▸ WHAT THE EXERCISE ASKS
Given the entries that follow, write out exactly the lines starting at the one containing "ATOM 149 C CA" and ending at the one containing "ATOM 207 C C", both ends included, and only those.

───── RECORDS FOR THIS TASK

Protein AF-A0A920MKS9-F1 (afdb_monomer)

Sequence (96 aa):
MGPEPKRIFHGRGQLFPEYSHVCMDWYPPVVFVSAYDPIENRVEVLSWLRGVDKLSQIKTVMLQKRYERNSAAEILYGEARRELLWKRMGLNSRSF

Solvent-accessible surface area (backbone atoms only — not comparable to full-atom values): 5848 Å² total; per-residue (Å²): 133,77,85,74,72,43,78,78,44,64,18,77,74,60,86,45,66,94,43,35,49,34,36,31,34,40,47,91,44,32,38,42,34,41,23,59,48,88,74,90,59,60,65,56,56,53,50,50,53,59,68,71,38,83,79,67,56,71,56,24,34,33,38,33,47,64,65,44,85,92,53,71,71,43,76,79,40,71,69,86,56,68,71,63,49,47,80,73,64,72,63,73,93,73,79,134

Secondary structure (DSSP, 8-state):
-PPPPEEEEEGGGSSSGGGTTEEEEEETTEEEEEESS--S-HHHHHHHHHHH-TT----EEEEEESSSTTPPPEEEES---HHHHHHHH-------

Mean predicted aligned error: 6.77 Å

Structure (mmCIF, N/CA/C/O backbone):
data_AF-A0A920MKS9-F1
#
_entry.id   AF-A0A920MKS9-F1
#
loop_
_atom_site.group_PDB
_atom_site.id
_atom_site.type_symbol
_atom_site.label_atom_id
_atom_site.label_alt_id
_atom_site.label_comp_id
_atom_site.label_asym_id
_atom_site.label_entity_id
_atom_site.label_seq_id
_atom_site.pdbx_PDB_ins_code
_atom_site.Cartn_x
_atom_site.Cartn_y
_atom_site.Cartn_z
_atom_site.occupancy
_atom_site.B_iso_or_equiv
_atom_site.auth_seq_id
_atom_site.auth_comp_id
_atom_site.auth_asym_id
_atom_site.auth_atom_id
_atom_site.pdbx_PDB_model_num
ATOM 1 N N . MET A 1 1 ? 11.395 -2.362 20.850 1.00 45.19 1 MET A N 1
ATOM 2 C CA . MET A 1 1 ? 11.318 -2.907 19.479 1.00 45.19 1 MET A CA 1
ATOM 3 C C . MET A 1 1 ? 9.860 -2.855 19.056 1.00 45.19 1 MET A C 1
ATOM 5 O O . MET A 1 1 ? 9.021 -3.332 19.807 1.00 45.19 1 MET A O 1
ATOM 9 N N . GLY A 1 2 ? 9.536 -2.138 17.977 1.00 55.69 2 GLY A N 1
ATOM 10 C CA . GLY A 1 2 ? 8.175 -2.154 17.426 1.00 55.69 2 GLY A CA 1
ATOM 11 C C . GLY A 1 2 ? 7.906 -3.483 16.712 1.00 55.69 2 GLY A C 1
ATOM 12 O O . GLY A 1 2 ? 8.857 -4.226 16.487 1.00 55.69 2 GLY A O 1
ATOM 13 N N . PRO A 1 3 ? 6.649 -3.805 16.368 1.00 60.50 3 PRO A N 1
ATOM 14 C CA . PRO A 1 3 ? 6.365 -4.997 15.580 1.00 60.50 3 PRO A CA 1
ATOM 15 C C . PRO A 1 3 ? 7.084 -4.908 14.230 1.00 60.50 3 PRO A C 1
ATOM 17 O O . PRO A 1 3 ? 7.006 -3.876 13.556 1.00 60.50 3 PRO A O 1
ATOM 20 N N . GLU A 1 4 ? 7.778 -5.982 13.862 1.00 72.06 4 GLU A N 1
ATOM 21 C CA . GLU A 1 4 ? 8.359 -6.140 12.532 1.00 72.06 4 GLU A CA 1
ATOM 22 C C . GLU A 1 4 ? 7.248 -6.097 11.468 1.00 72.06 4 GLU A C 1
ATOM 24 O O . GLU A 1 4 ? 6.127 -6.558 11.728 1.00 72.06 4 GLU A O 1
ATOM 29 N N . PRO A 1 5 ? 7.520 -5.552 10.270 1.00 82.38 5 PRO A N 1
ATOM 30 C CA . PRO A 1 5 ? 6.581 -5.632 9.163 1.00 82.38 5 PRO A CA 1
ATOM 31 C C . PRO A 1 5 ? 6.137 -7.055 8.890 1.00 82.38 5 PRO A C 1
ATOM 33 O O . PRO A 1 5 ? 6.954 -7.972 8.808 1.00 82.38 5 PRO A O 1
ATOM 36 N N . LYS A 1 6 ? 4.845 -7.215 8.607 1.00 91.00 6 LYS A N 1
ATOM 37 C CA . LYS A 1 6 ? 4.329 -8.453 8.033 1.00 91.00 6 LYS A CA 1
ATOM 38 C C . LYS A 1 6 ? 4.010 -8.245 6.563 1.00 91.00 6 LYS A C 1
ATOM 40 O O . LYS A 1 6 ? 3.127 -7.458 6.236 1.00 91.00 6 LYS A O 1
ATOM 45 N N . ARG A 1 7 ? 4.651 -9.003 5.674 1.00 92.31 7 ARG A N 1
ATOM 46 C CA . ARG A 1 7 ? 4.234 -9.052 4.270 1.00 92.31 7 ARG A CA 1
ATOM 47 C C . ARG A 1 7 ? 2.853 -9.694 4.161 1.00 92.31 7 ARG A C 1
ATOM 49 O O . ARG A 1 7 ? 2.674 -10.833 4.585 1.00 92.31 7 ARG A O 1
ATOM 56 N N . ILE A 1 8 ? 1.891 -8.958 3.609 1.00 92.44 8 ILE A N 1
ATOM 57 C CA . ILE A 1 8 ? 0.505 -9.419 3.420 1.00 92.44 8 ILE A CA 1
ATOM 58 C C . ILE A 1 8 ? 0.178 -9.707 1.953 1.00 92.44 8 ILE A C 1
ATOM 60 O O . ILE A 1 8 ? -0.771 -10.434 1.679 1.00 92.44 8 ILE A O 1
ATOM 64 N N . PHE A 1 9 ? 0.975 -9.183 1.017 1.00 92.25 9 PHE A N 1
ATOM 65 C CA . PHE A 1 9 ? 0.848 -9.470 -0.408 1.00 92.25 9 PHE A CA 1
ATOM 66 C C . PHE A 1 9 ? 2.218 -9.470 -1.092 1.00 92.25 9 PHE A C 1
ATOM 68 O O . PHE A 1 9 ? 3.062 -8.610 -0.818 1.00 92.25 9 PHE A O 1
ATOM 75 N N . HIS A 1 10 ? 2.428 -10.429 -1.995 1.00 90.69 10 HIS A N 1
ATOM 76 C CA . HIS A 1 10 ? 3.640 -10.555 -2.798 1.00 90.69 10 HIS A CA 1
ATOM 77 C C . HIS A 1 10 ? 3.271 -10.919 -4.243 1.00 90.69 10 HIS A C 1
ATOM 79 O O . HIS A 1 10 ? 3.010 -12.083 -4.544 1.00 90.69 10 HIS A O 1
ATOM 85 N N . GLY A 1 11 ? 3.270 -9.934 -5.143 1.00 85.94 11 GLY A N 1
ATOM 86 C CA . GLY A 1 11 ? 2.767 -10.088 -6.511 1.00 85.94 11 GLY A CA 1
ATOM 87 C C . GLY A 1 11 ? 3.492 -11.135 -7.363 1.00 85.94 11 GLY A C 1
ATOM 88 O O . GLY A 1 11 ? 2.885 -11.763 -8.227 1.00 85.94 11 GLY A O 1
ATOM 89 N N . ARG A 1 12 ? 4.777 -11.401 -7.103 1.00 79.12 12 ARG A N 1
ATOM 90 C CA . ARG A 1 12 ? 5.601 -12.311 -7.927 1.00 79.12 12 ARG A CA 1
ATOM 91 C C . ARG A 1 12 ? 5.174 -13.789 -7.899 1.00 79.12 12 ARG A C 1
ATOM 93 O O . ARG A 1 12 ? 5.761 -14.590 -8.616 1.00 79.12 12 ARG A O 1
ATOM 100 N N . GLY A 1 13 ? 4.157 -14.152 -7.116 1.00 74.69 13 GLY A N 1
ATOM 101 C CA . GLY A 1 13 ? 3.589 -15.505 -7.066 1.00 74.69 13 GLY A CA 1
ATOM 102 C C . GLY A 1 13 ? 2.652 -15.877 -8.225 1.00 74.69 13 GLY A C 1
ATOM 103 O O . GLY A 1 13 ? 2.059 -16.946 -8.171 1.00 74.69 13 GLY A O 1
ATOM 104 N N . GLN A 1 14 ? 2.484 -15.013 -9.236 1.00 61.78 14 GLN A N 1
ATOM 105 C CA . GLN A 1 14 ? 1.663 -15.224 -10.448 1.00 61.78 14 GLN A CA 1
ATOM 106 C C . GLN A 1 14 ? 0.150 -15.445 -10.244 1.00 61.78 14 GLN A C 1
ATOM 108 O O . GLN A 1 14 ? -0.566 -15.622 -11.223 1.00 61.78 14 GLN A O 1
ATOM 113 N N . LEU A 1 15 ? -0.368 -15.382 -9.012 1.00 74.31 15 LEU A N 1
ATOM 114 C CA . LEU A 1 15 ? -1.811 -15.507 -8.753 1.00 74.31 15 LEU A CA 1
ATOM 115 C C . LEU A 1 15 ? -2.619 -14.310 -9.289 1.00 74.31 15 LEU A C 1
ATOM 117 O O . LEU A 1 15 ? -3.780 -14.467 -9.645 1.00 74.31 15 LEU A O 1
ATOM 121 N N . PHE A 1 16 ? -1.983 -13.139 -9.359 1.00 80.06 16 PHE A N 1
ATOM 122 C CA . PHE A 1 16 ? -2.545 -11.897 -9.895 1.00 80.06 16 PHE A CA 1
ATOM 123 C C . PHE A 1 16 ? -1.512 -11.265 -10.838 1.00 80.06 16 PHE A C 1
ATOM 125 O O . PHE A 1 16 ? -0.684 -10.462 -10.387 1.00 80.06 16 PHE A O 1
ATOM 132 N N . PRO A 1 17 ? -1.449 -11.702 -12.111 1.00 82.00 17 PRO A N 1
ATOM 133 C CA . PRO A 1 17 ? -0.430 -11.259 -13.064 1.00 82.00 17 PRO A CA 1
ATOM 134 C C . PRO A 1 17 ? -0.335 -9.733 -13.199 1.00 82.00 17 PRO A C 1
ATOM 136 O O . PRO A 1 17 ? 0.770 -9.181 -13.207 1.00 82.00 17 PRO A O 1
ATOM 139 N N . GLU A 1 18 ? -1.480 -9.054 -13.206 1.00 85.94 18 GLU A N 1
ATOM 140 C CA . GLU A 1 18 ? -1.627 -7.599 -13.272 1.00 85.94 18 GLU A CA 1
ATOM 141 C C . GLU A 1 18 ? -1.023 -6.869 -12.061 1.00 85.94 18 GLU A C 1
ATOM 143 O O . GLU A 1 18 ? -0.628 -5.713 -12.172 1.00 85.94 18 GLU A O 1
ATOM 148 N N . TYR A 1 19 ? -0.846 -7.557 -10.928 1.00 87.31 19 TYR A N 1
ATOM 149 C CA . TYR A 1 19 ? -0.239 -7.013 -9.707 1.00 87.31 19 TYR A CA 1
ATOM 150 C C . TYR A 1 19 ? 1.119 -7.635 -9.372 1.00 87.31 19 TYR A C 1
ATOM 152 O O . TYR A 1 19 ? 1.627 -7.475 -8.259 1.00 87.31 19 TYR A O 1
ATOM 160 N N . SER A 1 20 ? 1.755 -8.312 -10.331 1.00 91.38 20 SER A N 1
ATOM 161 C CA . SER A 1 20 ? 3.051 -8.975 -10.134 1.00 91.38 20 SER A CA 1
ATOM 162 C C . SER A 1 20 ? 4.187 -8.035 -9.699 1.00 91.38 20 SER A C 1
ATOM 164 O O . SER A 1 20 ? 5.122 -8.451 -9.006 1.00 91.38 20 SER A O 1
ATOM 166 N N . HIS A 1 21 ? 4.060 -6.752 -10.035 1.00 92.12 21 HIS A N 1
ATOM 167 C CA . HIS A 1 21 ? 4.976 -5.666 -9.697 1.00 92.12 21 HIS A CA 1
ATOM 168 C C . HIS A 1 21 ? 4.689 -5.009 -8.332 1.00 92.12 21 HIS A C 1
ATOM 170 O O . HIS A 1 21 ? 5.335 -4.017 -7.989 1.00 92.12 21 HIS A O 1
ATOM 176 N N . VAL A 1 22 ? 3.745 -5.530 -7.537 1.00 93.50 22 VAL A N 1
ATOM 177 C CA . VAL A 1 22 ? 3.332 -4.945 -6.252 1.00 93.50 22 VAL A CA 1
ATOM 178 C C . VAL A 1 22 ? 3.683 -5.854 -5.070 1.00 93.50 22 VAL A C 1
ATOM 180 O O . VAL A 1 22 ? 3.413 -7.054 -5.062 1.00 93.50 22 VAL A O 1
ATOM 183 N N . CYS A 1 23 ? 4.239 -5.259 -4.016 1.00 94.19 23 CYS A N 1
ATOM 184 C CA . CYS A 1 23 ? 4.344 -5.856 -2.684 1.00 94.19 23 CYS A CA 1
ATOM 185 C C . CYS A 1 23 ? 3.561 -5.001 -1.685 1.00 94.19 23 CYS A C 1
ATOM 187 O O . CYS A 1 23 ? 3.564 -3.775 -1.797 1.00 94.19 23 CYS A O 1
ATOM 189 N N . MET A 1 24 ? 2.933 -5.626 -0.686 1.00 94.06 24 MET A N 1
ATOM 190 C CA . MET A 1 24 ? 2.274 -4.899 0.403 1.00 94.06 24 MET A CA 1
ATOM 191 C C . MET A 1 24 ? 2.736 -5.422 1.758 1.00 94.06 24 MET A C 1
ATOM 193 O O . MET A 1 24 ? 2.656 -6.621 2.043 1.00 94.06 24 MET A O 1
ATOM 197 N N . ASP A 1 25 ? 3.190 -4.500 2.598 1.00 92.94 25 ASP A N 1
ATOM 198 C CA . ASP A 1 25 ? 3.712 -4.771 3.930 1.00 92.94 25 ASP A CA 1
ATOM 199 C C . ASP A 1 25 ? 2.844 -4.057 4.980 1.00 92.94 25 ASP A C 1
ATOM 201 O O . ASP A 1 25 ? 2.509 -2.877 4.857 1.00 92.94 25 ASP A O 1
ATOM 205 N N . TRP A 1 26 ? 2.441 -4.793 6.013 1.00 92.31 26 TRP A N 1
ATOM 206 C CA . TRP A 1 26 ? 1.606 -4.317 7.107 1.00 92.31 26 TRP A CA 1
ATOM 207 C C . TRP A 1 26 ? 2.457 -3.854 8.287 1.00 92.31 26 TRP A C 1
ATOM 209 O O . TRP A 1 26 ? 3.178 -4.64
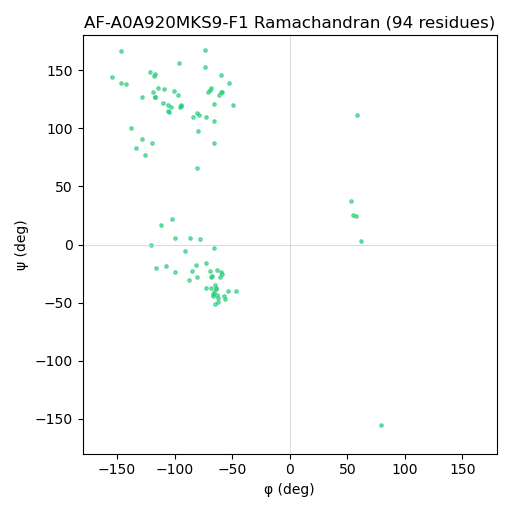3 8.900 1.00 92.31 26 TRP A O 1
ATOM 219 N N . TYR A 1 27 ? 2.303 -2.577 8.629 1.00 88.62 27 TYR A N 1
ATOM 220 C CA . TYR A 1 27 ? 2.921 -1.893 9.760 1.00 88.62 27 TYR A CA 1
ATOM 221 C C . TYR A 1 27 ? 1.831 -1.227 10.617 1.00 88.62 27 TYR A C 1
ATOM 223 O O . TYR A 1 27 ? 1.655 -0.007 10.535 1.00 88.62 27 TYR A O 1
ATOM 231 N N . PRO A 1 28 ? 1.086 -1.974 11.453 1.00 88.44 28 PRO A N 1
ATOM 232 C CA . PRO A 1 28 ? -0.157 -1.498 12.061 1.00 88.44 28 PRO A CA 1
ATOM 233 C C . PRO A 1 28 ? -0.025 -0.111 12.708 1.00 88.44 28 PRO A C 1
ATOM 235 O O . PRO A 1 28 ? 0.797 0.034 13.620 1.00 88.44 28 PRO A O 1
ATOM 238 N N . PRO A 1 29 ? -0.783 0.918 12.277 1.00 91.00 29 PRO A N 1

──────────

▸ RESPONSE AREA
ATOM 149 C CA . TYR A 1 19 ? -0.239 -7.013 -9.707 1.00 87.31 19 TYR A CA 1
ATOM 150 C C . TYR A 1 19 ? 1.119 -7.635 -9.372 1.00 87.31 19 TYR A C 1
ATOM 152 O O . TYR A 1 19 ? 1.627 -7.475 -8.259 1.00 87.31 19 TYR A O 1
ATOM 160 N N . SER A 1 20 ? 1.755 -8.312 -10.331 1.00 91.38 20 SER A N 1
ATOM 161 C CA . SER A 1 20 ? 3.051 -8.975 -10.134 1.00 91.38 20 SER A CA 1
ATOM 162 C C . SER A 1 20 ? 4.187 -8.035 -9.699 1.00 91.38 20 SER A C 1
ATOM 164 O O . SER A 1 20 ? 5.122 -8.451 -9.006 1.00 91.38 20 SER A O 1
ATOM 166 N N . HIS A 1 21 ? 4.060 -6.752 -10.035 1.00 92.12 21 HIS A N 1
ATOM 167 C CA . HIS A 1 21 ? 4.976 -5.666 -9.697 1.00 92.12 21 HIS A CA 1
ATOM 168 C C . HIS A 1 21 ? 4.689 -5.009 -8.332 1.00 92.12 21 HIS A C 1
ATOM 170 O O . HIS A 1 21 ? 5.335 -4.017 -7.989 1.00 92.12 21 HIS A O 1
ATOM 176 N N . VAL A 1 22 ? 3.745 -5.530 -7.537 1.00 93.50 22 VAL A N 1
ATOM 177 C CA . VAL A 1 22 ? 3.332 -4.945 -6.252 1.00 93.50 22 VAL A CA 1
ATOM 178 C C . VAL A 1 22 ? 3.683 -5.854 -5.070 1.00 93.50 22 VAL A C 1
ATOM 180 O O . VAL A 1 22 ? 3.413 -7.054 -5.062 1.00 93.50 22 VAL A O 1
ATOM 183 N N . CYS A 1 23 ? 4.239 -5.259 -4.016 1.00 94.19 23 CYS A N 1
ATOM 184 C CA . CYS A 1 23 ? 4.344 -5.856 -2.684 1.00 94.19 23 CYS A CA 1
ATOM 185 C C . CYS A 1 23 ? 3.561 -5.001 -1.685 1.00 94.19 23 CYS A C 1
ATOM 187 O O . CYS A 1 23 ? 3.564 -3.775 -1.797 1.00 94.19 23 CYS A O 1
ATOM 189 N N . MET A 1 24 ? 2.933 -5.626 -0.686 1.00 94.06 24 MET A N 1
ATOM 190 C CA . MET A 1 24 ? 2.274 -4.899 0.403 1.00 94.06 24 MET A CA 1
ATOM 191 C C . MET A 1 24 ? 2.736 -5.422 1.758 1.00 94.06 24 MET A C 1
ATOM 193 O O . MET A 1 24 ? 2.656 -6.621 2.043 1.00 94.06 24 MET A O 1
ATOM 197 N N . ASP A 1 25 ? 3.190 -4.500 2.598 1.00 92.94 25 ASP A N 1
ATOM 198 C CA . ASP A 1 25 ? 3.712 -4.771 3.930 1.00 92.94 25 ASP A CA 1
ATOM 199 C C . ASP A 1 25 ? 2.844 -4.057 4.980 1.00 92.94 25 ASP A C 1
ATOM 201 O O . ASP A 1 25 ? 2.509 -2.877 4.857 1.00 92.94 25 ASP A O 1
ATOM 205 N N . TRP A 1 26 ? 2.441 -4.793 6.013 1.00 92.31 26 TRP A N 1
ATOM 206 C CA . TRP A 1 26 ? 1.606 -4.317 7.107 1.00 92.31 26 TRP A CA 1
ATOM 207 C C . TRP A 1 26 ? 2.457 -3.854 8.287 1.00 92.31 26 TRP A C 1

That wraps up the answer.